雨势未减,反而如决堤之水,疯狂拍打着户部衙门后巷的青石板。
任长风没有回府。他扯下身上那件绣着云纹的绯色官袍,随手扔进路边的污水沟里,换上了一身粗布短打。雨水顺着他的发梢滴落,混着冷汗,滑过脖颈,带来一阵刺骨的寒意。

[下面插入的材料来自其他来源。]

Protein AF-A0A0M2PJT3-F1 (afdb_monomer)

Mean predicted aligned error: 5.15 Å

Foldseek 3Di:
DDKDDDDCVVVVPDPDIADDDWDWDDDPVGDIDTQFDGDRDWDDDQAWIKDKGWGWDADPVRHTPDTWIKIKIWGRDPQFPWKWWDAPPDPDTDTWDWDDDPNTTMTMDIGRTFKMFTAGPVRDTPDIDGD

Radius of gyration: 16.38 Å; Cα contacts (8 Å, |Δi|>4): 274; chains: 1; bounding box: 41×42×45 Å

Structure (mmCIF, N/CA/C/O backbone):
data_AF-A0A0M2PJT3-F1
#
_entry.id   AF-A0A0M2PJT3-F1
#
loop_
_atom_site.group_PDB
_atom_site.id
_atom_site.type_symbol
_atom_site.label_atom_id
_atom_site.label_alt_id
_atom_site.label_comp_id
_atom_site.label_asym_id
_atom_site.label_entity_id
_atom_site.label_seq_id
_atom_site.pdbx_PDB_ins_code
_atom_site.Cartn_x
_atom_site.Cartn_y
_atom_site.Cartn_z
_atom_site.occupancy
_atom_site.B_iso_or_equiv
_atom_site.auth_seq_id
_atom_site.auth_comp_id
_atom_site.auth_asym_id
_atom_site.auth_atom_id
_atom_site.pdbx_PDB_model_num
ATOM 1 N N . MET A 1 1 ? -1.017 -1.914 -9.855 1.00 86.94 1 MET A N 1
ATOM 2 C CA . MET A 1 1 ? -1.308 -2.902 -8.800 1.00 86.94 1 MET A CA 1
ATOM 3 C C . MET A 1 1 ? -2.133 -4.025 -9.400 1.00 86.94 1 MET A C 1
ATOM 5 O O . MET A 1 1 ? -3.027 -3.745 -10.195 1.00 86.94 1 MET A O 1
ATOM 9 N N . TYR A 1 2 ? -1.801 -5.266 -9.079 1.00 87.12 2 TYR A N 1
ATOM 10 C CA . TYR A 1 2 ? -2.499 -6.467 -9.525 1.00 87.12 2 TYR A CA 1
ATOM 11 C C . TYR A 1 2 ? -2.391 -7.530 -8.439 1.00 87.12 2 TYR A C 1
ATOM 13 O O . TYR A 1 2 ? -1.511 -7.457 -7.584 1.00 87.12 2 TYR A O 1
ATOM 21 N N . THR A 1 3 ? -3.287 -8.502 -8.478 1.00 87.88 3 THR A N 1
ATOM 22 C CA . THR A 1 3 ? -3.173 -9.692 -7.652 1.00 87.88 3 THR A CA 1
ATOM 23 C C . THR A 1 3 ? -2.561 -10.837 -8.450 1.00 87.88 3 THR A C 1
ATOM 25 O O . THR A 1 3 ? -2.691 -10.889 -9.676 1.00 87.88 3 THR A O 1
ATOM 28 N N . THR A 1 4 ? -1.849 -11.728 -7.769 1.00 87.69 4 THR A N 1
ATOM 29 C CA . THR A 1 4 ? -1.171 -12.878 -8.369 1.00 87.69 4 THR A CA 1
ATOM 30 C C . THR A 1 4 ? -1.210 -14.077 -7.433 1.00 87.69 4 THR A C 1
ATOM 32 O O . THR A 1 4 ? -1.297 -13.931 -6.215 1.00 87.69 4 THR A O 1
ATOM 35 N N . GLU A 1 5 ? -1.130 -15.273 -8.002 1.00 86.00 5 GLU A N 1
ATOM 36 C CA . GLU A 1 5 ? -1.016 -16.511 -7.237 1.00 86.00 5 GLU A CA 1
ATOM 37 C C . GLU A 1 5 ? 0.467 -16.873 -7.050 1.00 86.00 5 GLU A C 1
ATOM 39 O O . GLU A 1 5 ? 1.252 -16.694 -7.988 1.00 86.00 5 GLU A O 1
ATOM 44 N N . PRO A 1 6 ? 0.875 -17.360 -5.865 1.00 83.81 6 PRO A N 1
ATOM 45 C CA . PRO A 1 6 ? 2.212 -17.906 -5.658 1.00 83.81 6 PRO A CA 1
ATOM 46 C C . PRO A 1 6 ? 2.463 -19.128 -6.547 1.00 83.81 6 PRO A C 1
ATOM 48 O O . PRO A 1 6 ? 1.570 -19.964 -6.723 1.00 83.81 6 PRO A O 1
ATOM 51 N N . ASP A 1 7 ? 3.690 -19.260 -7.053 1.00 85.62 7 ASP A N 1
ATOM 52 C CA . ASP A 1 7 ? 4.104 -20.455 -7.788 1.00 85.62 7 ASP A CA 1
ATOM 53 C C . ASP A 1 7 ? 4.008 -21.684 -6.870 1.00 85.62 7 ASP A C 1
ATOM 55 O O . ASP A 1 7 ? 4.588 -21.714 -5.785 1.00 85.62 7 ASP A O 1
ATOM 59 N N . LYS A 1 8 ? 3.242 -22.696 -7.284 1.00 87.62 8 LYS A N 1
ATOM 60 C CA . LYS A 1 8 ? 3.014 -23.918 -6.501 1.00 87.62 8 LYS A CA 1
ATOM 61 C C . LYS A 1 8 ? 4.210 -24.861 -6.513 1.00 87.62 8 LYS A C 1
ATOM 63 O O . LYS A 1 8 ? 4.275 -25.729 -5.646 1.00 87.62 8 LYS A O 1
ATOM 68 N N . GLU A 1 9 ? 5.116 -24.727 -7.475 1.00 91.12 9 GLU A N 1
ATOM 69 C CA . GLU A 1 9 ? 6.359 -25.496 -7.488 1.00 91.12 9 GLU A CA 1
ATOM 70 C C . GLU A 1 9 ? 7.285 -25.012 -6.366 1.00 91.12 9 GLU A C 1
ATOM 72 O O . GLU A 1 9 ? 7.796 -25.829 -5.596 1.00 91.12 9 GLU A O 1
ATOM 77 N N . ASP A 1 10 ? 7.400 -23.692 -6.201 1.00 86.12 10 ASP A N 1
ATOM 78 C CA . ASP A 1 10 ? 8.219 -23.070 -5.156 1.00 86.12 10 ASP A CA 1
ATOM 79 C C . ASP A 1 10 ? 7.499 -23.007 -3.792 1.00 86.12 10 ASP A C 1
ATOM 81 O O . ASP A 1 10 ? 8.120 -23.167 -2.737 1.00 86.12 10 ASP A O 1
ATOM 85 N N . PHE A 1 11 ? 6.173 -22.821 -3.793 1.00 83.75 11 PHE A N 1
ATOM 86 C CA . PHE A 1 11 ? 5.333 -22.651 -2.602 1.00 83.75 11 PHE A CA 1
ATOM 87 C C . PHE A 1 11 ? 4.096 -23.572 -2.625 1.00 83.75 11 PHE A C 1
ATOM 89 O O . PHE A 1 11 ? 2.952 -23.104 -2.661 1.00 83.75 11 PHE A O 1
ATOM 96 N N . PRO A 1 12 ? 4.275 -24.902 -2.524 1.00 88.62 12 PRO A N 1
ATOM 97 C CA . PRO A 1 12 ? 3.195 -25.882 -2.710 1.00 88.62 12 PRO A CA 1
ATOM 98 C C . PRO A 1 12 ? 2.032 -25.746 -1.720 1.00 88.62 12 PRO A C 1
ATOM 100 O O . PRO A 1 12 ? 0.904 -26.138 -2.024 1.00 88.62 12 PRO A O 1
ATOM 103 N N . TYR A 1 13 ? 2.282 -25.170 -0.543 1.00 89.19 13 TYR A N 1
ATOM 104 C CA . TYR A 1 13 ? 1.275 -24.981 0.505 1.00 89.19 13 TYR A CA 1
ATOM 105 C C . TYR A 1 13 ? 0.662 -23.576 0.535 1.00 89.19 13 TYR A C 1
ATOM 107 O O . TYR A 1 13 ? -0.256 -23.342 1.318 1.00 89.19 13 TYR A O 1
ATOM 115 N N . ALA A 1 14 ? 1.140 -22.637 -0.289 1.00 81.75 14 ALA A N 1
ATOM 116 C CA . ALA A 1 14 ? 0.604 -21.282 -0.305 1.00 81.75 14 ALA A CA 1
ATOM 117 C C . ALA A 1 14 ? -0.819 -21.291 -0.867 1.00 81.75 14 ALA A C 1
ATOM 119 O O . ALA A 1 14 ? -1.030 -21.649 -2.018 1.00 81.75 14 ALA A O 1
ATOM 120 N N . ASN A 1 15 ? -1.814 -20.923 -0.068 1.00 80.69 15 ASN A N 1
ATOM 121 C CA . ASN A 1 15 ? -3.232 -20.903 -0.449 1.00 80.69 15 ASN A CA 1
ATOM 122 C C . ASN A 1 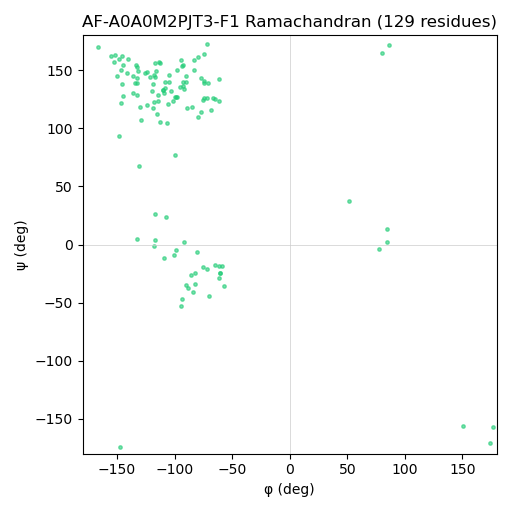15 ? -3.830 -19.490 -0.403 1.00 80.69 15 ASN A C 1
ATOM 124 O O . ASN A 1 15 ? -5.033 -19.330 -0.205 1.00 80.69 15 ASN A O 1
ATOM 128 N N . TYR A 1 16 ? -2.981 -18.484 -0.576 1.00 77.62 16 TYR A N 1
ATOM 129 C CA . TYR A 1 16 ? -3.343 -17.078 -0.567 1.00 77.62 16 TYR A CA 1
ATOM 130 C C . TYR A 1 16 ? -3.137 -16.464 -1.953 1.00 77.62 1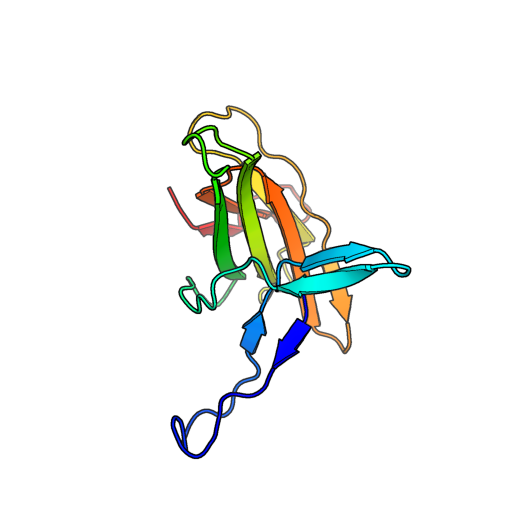6 TYR A C 1
ATOM 132 O O . TYR A 1 16 ? -2.359 -16.958 -2.768 1.00 77.62 16 TYR A O 1
ATOM 140 N N . GLU A 1 17 ? -3.854 -15.378 -2.202 1.00 82.56 17 GLU A N 1
ATOM 141 C CA . GLU A 1 17 ? -3.603 -14.468 -3.314 1.00 82.56 17 GLU A CA 1
ATOM 142 C C . GLU A 1 17 ? -2.676 -13.371 -2.789 1.00 82.56 17 GLU A C 1
ATOM 144 O O . GLU A 1 17 ? -2.869 -12.891 -1.674 1.00 82.56 17 GLU A O 1
ATOM 149 N N . ALA A 1 18 ? -1.659 -13.006 -3.557 1.00 82.00 18 ALA A N 1
ATOM 150 C CA . ALA A 1 18 ? -0.721 -11.966 -3.181 1.00 82.00 18 ALA A CA 1
ATOM 151 C C . ALA A 1 18 ? -0.989 -10.686 -3.971 1.00 82.00 18 ALA A C 1
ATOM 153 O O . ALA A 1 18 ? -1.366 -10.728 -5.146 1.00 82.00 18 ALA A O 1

书房角落里那盆兰花的土壤是新的。这个念头像一根毒刺,扎在他的脑海里。魏廷玉养兰十年,从未动过根须,为何今夜突然翻土?是为了掩盖什么,还是为了藏匿什么?
他不敢深想,只能行动。
任长风压低帽檐,身形融入漆黑的雨幕。他知道,沈墨的人就在附近。那个刑部侍郎就像一条闻到了血腥味的鬣狗,正死死盯着户部的每一个动静。任何异常的举动,都会成为他升迁的阶梯。
“主事大人,这么晚了,不去陪恩师叙旧?”
一个沙哑的声音从巷口阴影中传来。
任长风脚步微顿,手指在袖中悄然扣住了一枚铜钱。他没有回头,只是轻声反问:“沈大人深夜在此,是在等雨停,还是在等人?”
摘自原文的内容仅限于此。